Korona virüs hastalığının hızla yayılarak milyonlarca kişiyi olumsuz etkilediğini ifade eden Özel Medicana Bursa Hastanesi Psikiyatri Uzmanı Dr. Ebru Öztepe Yavaşcı, “Korona virüs hastalığının birçok alanda etkileri olmasının yanında, dünya genelinde nüfusun büyük bir bölümü üzerinde ruhsal etkileri oldu. Hemen hemen bütün insanlık için Covid-19 salgını stres seviyesini çok yükseltti. Teması azaltmak için insanlar evlerinden çıkmadı. Telekomünikasyon yoluyla iletişim kurmaya çalıştı. Sosyalleşme uzaktan gerçekleşti. Evde kapalı olma hali fiziksel aktivite, yeme alışkanlıkları, elektronik cihaz kullanımı ve uyku alışkanlıkları da dahil olmak üzere kişilerin normal hayatını değiştirdi. Hepimizi yalnızlıkla baş başa bıraktı. Yapılan birçok çalışmadan yola çıkarak biliyoruz ki, stres, yalnızlık ve uyku eksikliği bağışıklık sistemini zayıflatan faktörlerdir. Stres bağışıklık sistemimizi etkisi altına alarak birçok önemli hastalıkta olduğu gibi Covid-19’a karşıda kişileri savunmasız bırakmıştır” diye konuştu.

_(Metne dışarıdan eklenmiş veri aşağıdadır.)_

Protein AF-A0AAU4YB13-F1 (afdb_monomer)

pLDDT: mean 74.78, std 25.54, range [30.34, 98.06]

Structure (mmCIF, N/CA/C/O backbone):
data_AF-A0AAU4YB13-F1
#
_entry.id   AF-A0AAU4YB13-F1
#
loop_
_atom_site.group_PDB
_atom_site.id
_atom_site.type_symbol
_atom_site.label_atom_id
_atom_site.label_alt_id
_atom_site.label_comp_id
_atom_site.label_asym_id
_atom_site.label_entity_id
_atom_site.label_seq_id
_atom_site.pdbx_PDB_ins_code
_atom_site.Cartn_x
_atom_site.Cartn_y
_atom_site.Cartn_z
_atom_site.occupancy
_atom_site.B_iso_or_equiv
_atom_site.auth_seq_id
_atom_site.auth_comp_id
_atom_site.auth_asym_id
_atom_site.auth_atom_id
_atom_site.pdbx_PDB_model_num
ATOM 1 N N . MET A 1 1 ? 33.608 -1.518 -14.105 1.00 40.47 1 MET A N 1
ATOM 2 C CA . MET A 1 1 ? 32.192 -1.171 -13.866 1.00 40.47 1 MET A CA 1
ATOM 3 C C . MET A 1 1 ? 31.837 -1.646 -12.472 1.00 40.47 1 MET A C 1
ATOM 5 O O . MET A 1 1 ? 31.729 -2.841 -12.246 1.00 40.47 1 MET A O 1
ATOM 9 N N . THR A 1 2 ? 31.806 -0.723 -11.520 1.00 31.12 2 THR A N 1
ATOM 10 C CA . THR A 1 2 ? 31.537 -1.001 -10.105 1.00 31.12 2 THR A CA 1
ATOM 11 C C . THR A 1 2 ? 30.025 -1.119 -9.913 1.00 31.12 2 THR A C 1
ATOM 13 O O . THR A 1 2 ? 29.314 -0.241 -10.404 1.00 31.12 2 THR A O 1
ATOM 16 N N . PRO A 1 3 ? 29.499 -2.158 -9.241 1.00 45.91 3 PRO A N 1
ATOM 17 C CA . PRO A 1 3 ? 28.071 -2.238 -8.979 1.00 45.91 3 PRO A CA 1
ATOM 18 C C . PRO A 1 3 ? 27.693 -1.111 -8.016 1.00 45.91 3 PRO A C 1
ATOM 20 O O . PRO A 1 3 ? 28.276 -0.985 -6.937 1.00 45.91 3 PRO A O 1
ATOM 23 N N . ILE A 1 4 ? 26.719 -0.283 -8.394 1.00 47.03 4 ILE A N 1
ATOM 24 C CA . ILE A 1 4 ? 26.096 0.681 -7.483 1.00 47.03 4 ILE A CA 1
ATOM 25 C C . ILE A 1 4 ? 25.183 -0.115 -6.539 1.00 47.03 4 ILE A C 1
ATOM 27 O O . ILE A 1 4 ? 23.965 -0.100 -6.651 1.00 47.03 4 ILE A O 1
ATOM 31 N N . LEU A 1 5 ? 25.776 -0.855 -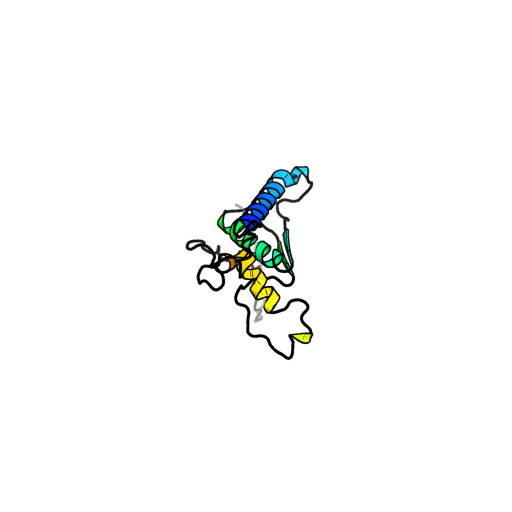5.603 1.00 49.66 5 LEU A N 1
ATOM 32 C CA . LEU A 1 5 ? 25.079 -1.393 -4.438 1.00 49.66 5 LEU A CA 1
ATOM 33 C C . LEU A 1 5 ? 25.167 -0.360 -3.314 1.00 49.66 5 LEU A C 1
ATOM 35 O O . LEU A 1 5 ? 25.851 -0.549 -2.314 1.00 49.66 5 LEU A O 1
ATOM 39 N N . HIS A 1 6 ? 24.458 0.755 -3.476 1.00 47.97 6 HIS A N 1
ATOM 40 C CA . HIS A 1 6 ? 24.050 1.569 -2.335 1.00 47.97 6 HIS A CA 1
ATOM 41 C C . HIS A 1 6 ? 22.626 1.141 -1.973 1.00 47.97 6 HIS A C 1
ATOM 43 O O . HIS A 1 6 ? 21.648 1.791 -2.332 1.00 47.97 6 HIS A O 1
ATOM 49 N N . ARG A 1 7 ? 22.492 -0.012 -1.304 1.00 55.91 7 ARG A N 1
ATOM 50 C CA . ARG A 1 7 ? 21.201 -0.500 -0.796 1.00 55.91 7 ARG A CA 1
ATOM 51 C C . ARG A 1 7 ? 20.785 0.363 0.400 1.00 55.91 7 ARG A C 1
ATOM 53 O O . ARG A 1 7 ? 20.946 -0.038 1.547 1.00 55.91 7 ARG A O 1
ATOM 60 N N . LYS A 1 8 ? 20.317 1.582 0.137 1.00 57.34 8 LYS A N 1
ATOM 61 C CA . LYS A 1 8 ? 19.803 2.505 1.154 1.00 57.34 8 LYS A CA 1
ATOM 62 C C . LYS A 1 8 ? 18.289 2.614 0.975 1.00 57.34 8 LYS A C 1
ATOM 64 O O . LYS A 1 8 ? 17.802 3.453 0.231 1.00 57.34 8 LYS A O 1
ATOM 69 N N . GLY A 1 9 ? 17.564 1.704 1.617 1.00 66.06 9 GLY A N 1
ATOM 70 C CA . GLY A 1 9 ? 16.106 1.628 1.596 1.00 66.06 9 GLY A CA 1
ATOM 71 C C . GLY A 1 9 ? 15.605 0.496 2.491 1.00 66.06 9 GLY A C 1
ATOM 72 O O . GLY A 1 9 ? 16.363 -0.419 2.809 1.00 66.06 9 GLY A O 1
ATOM 73 N N . ASN A 1 10 ? 14.338 0.576 2.892 1.00 80.81 10 ASN A N 1
ATOM 74 C CA . ASN A 1 10 ? 13.629 -0.472 3.623 1.00 80.81 10 ASN A CA 1
ATOM 75 C C . ASN A 1 10 ? 12.819 -1.294 2.604 1.00 80.81 10 ASN A C 1
ATOM 77 O O . ASN A 1 10 ? 11.714 -0.872 2.257 1.00 80.81 10 ASN A O 1
ATOM 81 N N . PRO A 1 11 ? 13.361 -2.400 2.055 1.00 82.44 11 PRO A N 1
ATOM 82 C CA . PRO A 1 11 ? 12.648 -3.202 1.064 1.00 82.44 11 PRO A CA 1
ATOM 83 C C . PRO A 1 11 ? 11.425 -3.879 1.688 1.00 82.44 11 PRO A C 1
ATOM 85 O O . PRO A 1 11 ? 11.240 -3.881 2.910 1.00 82.44 11 PRO A O 1
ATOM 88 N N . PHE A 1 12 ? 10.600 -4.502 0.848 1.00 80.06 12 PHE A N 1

Stres altındayken vücut en önemli stres hormonu olan kortizolü salgıladığını ifade eden Yavaşçı, “Kortizol vücudumuzda dolaşırken kalp atışı hızlanır, tansiyon yükselir ve kaslar gerilir. Tüm bunlar olurken kortizol aynı zamanda vücudun enflamasyon reaksiyonunu da sınırlar. Böyle bir stres durumu süreklilik kazanırsa, yani kronikleşirse kortizol, yangıyı sınırlayan bir etken olarak algılanmaktan çıkar. Yani kronik stres, vücudun kortizolun varlığına alışmasına ve daha fazla reaksiyon göstermesine neden olur. Bu seviyedeki yangı, aslında bağışıklık sisteminin aşırı yüklenmesinden kaynaklanır. Böyle bir durumda bağışıklık sisteminin hastalıklarla savaşması zorlaşır. Kronik stres sonucu oluşan kronik yangı, hastalıklara neden olan etkilerin artmasını hızlandırır. Günümüzde kronik stres, kalp hastalıkları, şeker hastalığı ve hatta kanser ile ilişkilendirilmektedir. Birçok araştırmacı, Covid-19 gibi solunum hastalıklarında akciğerlerdeki aşırı yangının zatürre gelişmesini hızlandıracağını ve sonuçların ölümcül olabileceği belirtmektedir” dedi.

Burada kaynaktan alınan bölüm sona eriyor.